As an example, we will talk about the key points to scrape customer reviews about the hotels in Tbilisi City from booking.com with Octoparse (The guide with Octoparse 7.X is below.) This is a basic guide and if you want to learn how to do such a scraping task or want to get other types of customer reviews from booking.com, we offer extraction services for you to suit the needs. Please contact us via email@example.com.
This is the Octoparse support team.
This tutorial is out-of-date now :'( and we have a brand new step-by-step guide here : ) Scrape Hotel Data from Booking.com (click here to take off), and Video Guide to Scrape Booking.com is available as well. These upgraded guides make it easier for you to get data from booking.com. Don’t hesitate to try!
We’ve made the scraping task and you can directly download the .otd file to begin collecting hotel reviews from booking.com. (Download my extraction task from this article HERE just in case you need it.)
The OTD. file is only available in Octoparse. You can Download Octoparse before downloading the scraping task.
Please click HERE to open the website URL we used.

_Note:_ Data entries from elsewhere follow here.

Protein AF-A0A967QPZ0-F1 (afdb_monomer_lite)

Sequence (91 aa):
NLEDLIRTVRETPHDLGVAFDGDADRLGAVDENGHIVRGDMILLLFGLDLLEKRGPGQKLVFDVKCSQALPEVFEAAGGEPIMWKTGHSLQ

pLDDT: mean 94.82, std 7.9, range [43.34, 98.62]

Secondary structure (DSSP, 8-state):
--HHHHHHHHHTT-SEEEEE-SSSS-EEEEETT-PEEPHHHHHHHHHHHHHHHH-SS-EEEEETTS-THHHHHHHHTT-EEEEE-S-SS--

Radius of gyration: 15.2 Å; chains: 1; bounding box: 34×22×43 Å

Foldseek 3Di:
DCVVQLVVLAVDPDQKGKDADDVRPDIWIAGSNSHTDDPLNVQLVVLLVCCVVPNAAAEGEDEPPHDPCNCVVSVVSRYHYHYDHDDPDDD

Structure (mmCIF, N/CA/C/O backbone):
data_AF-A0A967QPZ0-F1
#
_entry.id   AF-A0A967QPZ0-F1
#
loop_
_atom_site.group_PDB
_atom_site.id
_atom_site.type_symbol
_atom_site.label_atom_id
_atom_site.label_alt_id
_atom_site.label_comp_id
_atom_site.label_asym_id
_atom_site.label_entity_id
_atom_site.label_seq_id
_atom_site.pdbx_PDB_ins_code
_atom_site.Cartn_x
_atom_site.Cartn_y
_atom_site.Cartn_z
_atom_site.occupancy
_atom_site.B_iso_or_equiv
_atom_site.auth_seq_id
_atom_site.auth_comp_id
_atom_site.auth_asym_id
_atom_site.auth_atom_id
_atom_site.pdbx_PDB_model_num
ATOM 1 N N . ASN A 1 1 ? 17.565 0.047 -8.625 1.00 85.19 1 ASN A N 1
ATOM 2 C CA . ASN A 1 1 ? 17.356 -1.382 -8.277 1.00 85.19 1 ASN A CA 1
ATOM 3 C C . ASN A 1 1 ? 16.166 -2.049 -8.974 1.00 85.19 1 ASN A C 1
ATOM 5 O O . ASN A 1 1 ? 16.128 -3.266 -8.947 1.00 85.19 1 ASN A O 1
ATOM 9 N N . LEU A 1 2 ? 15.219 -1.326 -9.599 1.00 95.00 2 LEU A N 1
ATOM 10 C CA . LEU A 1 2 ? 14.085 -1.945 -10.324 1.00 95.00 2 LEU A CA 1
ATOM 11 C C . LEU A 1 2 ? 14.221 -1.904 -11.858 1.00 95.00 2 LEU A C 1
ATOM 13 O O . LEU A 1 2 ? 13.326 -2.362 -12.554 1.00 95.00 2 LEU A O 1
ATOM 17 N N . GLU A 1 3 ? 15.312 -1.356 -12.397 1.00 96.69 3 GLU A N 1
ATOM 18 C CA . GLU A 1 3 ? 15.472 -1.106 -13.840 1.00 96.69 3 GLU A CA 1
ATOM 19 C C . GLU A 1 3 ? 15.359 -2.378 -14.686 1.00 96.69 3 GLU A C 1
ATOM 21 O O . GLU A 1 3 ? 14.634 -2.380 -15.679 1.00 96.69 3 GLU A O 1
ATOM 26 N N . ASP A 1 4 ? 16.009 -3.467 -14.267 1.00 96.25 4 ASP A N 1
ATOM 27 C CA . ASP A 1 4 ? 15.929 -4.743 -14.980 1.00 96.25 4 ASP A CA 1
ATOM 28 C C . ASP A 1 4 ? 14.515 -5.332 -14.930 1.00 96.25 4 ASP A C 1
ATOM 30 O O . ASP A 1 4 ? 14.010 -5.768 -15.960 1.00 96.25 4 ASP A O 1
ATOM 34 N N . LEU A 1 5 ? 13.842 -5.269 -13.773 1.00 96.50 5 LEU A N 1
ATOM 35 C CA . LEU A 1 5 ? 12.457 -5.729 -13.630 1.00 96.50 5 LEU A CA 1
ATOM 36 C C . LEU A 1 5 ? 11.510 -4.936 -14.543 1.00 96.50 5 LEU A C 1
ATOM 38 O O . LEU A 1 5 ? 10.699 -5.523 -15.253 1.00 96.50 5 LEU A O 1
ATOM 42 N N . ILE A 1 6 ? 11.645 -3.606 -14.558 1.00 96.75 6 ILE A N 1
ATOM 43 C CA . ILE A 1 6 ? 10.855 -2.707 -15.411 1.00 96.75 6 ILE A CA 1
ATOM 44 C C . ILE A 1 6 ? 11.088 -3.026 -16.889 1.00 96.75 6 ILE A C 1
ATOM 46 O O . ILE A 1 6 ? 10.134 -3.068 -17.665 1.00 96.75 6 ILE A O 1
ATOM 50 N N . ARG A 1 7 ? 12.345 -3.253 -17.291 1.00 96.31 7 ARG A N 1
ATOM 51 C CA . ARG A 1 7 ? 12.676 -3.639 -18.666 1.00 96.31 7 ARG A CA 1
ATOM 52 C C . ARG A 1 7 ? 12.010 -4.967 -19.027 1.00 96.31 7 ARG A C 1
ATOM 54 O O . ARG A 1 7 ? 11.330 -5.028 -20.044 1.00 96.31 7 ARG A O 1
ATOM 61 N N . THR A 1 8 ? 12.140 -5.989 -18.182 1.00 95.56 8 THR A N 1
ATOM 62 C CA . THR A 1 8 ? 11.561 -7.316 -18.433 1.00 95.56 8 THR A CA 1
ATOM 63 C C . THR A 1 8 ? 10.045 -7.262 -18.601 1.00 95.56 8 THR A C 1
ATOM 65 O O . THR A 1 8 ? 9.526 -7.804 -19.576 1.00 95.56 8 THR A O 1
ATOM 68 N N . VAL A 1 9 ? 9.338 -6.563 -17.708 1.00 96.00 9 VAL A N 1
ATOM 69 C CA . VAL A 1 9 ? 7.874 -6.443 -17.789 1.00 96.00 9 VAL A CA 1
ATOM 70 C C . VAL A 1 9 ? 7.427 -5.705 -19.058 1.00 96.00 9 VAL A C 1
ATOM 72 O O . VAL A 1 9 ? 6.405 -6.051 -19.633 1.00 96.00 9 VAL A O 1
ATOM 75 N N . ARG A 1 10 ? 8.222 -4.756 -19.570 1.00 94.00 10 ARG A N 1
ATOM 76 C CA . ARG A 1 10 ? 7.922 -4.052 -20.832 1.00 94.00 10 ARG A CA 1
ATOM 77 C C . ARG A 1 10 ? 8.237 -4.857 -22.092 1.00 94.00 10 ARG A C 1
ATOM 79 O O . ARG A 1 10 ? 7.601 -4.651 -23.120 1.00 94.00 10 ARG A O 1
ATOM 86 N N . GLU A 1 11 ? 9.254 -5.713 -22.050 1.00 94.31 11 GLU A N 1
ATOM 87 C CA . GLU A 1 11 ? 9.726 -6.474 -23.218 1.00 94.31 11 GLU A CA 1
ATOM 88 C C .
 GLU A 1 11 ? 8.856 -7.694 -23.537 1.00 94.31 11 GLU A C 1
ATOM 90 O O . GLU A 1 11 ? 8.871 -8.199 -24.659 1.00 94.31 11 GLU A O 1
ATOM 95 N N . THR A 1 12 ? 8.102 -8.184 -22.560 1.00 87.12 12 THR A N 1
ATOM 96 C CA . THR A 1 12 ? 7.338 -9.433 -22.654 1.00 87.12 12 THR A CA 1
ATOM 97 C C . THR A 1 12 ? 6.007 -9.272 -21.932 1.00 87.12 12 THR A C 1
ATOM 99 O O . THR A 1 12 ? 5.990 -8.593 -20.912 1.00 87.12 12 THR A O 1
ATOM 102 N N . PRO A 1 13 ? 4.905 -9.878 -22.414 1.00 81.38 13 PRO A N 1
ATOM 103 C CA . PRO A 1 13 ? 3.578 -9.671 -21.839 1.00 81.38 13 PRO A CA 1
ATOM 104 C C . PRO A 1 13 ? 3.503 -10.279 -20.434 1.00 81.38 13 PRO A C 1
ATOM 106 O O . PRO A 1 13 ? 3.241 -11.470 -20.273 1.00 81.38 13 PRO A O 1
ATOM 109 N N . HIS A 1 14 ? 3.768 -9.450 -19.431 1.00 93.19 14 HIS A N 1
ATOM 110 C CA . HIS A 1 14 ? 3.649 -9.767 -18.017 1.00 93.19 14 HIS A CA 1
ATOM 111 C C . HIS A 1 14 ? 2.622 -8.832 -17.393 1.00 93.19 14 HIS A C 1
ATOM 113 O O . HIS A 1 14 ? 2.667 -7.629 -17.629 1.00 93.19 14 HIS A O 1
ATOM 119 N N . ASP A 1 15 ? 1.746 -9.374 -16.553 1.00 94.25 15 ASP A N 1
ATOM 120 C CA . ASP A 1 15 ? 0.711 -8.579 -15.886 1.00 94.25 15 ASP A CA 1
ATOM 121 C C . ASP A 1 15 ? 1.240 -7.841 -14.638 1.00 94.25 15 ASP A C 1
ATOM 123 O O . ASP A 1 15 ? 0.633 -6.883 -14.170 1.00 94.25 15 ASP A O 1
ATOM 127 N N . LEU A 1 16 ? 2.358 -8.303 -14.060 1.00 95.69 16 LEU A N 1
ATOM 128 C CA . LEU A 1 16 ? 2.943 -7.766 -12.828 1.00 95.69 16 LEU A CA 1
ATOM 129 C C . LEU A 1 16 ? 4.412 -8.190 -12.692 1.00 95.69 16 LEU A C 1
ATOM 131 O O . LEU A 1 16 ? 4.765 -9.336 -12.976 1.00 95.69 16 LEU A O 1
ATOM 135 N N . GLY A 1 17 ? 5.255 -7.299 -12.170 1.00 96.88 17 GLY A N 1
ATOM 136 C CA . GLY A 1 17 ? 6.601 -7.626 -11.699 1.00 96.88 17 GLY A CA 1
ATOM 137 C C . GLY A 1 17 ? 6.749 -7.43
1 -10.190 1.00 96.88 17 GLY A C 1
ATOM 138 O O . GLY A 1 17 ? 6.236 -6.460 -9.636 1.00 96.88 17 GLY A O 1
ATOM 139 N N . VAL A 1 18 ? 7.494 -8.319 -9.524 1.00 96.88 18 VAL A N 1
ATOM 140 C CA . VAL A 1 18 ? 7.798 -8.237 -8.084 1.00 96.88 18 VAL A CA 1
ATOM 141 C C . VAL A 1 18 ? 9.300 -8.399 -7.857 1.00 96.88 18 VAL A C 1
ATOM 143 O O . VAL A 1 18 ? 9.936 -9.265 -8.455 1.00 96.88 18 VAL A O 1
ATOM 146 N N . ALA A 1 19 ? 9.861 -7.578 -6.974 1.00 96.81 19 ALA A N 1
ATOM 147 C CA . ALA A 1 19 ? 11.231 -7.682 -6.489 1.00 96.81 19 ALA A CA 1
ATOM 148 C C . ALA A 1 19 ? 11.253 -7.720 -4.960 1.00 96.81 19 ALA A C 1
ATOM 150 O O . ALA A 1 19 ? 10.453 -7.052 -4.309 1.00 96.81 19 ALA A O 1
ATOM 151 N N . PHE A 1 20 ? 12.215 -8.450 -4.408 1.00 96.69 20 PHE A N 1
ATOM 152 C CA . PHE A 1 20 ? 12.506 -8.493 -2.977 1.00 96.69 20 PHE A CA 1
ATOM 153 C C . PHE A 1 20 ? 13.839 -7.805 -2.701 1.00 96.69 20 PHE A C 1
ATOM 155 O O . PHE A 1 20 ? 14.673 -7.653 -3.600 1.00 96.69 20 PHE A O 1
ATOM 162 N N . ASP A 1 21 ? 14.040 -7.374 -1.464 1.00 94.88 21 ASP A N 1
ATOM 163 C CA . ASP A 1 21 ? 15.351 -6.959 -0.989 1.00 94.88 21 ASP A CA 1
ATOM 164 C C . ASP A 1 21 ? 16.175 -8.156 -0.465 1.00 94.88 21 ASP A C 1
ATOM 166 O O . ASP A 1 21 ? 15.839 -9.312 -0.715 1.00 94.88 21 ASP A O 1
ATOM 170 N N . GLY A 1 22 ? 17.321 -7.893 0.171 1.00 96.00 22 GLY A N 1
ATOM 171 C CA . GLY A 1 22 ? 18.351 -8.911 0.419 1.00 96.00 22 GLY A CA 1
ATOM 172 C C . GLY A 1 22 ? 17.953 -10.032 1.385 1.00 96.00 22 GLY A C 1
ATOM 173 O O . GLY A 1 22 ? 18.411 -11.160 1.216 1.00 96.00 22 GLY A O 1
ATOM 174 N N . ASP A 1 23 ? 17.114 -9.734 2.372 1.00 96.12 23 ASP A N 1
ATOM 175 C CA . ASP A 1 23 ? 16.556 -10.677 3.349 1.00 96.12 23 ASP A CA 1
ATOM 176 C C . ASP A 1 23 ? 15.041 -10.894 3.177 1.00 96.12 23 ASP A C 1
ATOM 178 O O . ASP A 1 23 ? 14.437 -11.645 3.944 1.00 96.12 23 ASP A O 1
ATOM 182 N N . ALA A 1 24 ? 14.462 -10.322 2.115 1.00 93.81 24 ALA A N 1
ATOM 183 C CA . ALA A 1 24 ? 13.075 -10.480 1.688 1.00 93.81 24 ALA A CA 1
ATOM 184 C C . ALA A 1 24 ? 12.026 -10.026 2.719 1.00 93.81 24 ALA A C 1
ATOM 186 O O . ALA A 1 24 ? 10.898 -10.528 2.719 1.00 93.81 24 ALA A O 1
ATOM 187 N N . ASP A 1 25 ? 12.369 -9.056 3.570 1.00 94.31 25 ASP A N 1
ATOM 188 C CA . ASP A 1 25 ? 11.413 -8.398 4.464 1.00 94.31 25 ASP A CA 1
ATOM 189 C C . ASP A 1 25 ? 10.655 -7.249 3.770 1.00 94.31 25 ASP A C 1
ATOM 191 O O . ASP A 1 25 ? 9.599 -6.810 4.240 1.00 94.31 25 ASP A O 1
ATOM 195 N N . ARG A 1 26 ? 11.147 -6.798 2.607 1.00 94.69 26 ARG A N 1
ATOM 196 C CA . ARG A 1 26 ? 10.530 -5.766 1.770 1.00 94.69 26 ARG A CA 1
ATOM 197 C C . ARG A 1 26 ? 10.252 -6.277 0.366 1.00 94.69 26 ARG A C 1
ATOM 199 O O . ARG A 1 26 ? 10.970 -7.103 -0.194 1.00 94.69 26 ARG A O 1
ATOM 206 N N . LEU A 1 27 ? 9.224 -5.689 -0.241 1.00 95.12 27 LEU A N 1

The data fields include hotel name, hotel address, star rating, customer name and comments posted by the customer.
We will go to the detail page of each hotel and get the reviews under the “Read all trusted reviews” tab.
Since sometimes the actual number of reviews is more than what is shown on the detail page, we will need to get all the reviews from all the countries displayed. Therefore, we clicked the plus button to display all the countries in which the consumer was located.

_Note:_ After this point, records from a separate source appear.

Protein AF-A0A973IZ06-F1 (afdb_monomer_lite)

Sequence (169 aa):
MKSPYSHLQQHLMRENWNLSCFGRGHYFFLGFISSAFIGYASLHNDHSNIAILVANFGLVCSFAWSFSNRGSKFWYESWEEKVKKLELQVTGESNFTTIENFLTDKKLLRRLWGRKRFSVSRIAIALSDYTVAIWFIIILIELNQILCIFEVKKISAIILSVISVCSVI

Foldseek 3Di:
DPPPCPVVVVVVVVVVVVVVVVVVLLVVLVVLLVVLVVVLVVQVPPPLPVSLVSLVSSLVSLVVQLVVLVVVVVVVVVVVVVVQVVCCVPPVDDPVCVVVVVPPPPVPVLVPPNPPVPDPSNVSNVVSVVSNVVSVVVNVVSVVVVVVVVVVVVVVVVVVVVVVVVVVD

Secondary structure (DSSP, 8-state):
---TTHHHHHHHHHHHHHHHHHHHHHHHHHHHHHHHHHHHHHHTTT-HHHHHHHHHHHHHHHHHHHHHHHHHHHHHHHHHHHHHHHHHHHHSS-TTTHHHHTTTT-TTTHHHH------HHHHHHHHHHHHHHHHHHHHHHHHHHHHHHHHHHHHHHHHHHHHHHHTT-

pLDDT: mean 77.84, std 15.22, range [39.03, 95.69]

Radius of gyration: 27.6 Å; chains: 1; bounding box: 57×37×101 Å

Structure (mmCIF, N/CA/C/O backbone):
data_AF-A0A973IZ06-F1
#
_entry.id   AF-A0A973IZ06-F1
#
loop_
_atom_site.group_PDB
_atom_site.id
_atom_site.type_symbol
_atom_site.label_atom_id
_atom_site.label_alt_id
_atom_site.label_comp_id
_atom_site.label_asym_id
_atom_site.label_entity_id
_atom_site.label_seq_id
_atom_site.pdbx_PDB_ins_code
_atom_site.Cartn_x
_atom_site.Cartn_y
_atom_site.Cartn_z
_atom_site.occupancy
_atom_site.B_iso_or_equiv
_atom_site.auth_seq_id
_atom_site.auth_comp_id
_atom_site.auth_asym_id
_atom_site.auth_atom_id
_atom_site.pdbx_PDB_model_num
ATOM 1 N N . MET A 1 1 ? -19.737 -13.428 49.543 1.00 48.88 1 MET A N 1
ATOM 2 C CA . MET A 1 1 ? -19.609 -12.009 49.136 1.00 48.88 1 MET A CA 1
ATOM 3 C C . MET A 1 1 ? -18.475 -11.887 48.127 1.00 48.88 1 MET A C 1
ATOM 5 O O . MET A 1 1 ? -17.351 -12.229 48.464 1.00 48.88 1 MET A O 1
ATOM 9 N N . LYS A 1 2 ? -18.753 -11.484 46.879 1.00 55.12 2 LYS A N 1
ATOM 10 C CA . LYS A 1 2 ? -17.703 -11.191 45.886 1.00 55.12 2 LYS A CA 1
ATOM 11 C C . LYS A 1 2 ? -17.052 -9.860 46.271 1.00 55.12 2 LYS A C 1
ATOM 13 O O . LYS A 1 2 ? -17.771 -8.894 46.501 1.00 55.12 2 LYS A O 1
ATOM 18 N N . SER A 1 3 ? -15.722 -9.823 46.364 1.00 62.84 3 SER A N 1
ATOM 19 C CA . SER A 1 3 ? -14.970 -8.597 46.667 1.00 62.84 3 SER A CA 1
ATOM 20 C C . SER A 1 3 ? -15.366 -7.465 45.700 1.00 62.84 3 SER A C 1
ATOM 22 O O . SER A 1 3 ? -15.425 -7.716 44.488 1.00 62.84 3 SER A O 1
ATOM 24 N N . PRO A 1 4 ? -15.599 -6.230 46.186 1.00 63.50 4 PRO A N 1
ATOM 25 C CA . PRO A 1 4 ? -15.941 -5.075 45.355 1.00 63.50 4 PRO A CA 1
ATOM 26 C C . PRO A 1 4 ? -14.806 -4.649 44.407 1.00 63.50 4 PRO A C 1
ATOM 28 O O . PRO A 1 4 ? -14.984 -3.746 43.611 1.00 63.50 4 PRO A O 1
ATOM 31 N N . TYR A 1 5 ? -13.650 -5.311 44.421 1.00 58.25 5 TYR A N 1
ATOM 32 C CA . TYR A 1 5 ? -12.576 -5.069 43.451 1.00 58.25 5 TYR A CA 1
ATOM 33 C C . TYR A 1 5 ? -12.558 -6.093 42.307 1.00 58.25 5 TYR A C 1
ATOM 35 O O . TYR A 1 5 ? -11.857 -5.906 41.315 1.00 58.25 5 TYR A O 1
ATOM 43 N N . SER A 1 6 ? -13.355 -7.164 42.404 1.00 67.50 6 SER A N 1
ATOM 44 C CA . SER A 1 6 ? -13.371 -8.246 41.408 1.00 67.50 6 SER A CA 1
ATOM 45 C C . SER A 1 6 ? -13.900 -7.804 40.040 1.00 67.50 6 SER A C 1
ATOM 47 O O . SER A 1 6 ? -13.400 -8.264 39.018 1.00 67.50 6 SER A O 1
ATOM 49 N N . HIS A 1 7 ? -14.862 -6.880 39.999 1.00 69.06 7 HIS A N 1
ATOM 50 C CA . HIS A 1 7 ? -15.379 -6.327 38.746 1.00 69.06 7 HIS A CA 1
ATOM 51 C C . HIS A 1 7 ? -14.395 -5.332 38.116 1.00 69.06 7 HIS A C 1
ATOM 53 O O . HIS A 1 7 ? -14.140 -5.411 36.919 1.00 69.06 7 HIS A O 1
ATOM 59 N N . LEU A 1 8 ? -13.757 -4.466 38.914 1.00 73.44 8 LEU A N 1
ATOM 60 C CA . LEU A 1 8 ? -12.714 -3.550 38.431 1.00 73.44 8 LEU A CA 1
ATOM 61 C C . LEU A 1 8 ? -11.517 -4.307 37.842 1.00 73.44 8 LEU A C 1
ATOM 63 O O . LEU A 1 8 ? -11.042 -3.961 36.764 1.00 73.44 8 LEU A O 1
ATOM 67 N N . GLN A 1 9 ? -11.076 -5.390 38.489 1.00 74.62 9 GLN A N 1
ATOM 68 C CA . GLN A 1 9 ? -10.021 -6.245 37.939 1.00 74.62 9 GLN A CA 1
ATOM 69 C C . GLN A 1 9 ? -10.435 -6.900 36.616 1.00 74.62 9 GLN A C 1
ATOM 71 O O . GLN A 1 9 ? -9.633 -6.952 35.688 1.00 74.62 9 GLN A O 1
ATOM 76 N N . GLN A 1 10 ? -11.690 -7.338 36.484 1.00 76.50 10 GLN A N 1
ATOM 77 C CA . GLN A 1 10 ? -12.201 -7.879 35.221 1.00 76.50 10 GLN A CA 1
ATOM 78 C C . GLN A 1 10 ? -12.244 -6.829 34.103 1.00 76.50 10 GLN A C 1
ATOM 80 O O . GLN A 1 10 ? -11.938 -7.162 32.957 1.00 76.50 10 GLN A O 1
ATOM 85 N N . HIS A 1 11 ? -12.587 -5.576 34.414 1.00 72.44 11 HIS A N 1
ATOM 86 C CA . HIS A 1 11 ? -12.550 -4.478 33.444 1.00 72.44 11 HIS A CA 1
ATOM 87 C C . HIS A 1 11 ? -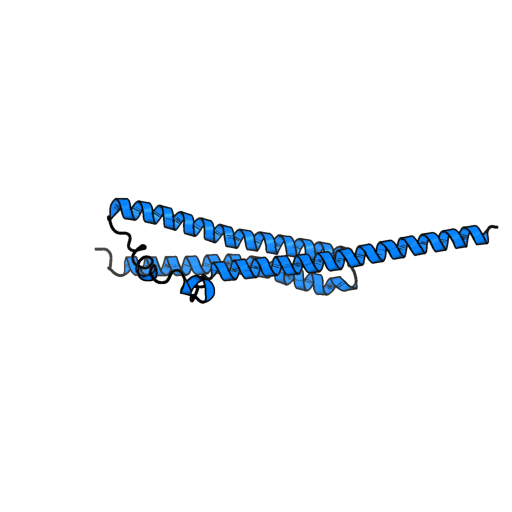11.121 -4.190 32.973 1.00 72.44 11 HIS A C 1
ATOM 89 O O . HIS A 1 11 ? -10.867 -4.218 31.770 1.00 72.44 11 HIS A O 1
ATOM 95 N N . LEU A 1 12 ? -10.174 -4.035 33.903 1.00 76.69 12 LEU A N 1
ATOM 96 C CA . LEU A 1 12 ? -8.765 -3.785 33.578 1.00 76.69 12 LEU A CA 1
ATOM 97 C C . LEU A 1 12 ? -8.141 -4.930 32.765 1.00 76.69 12 LEU A C 1
ATOM 99 O O . LEU A 1 12 ? -7.423 -4.692 31.794 1.00 76.69 12 LEU A O 1
ATOM 103 N N . MET A 1 13 ? -8.444 -6.185 33.115 1.00 74.06 13 MET A N 1
ATOM 104 C CA . MET A 1 13 ? -7.977 -7.352 32.357 1.00 74.06 13 MET A CA 1
ATOM 105 C C . MET A 1 13 ? -8.530 -7.366 30.930 1.00 74.06 13 MET A C 1
ATOM 107 O O . MET A 1 13 ? -7.800 -7.679 29.990 1.00 74.06 13 MET A O 1
ATOM 111 N N . ARG A 1 14 ? -9.807 -7.010 30.754 1.00 75.12 14 ARG A N 1
ATOM 112 C CA . ARG A 1 14 ? -10.464 -6.972 29.442 1.00 75.12 14 ARG A CA 1
ATOM 113 C C . ARG A 1 14 ? -9.892 -5.869 28.554 1.00 75.12 14 ARG A C 1
ATOM 115 O O . ARG A 1 14 ? -9.634 -6.115 27.379 1.00 75.12 14 ARG A O 1
ATOM 122 N N . GLU A 1 15 ? -9.654 -4.685 29.108 1.00 75.19 15 GLU A N 1
ATOM 123 C CA . GLU A 1 15 ? -9.023 -3.577 28.385 1.00 75.19 15 GLU A CA 1
ATOM 124 C C . GLU A 1 15 ? -7.598 -3.924 27.949 1.00 75.19 15 GLU A C 1
ATOM 126 O O . GLU A 1 15 ? -7.254 -3.764 26.777 1.00 75.19 15 GLU A O 1
ATOM 131 N N . ASN A 1 16 ? -6.790 -4.481 28.856 1.00 74.50 16 ASN A N 1
ATOM 132 C CA . ASN A 1 16 ? -5.413 -4.859 28.548 1.00 74.50 16 ASN A CA 1
ATOM 133 C C . ASN A 1 16 ? -5.350 -5.980 27.494 1.00 74.50 16 ASN A C 1
ATOM 135 O O . ASN A 1 16 ? -4.560 -5.926 26.549 1.00 74.50 16 ASN A O 1
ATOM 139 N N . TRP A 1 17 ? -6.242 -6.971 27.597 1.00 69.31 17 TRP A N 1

In Octoparse, we will create a list of items to extract from all the countries. The Xpath for the loop will extract extra elements from the web page so we need to modify the XPath and let the XPath expression to select the elements correctly.
Since we all know that all the elements will be extracted by clicking the elements when you create a list of items in Octoaprse, and the booking.com website will select the first country in the pop-up window by default, thus the first country will therefore be unselected when you create a loop for these countries.
In this case, we need to select the first country by clicking on the checkbox of the first country, and Octoparse will generate a “Click Item” action in the rule. All the customer reviews about the hotel will be extracted by countries.
Since there are anonymous customer accounts and reviews, the extraction output will have duplicate data records. You can export the data by choosing only valid data.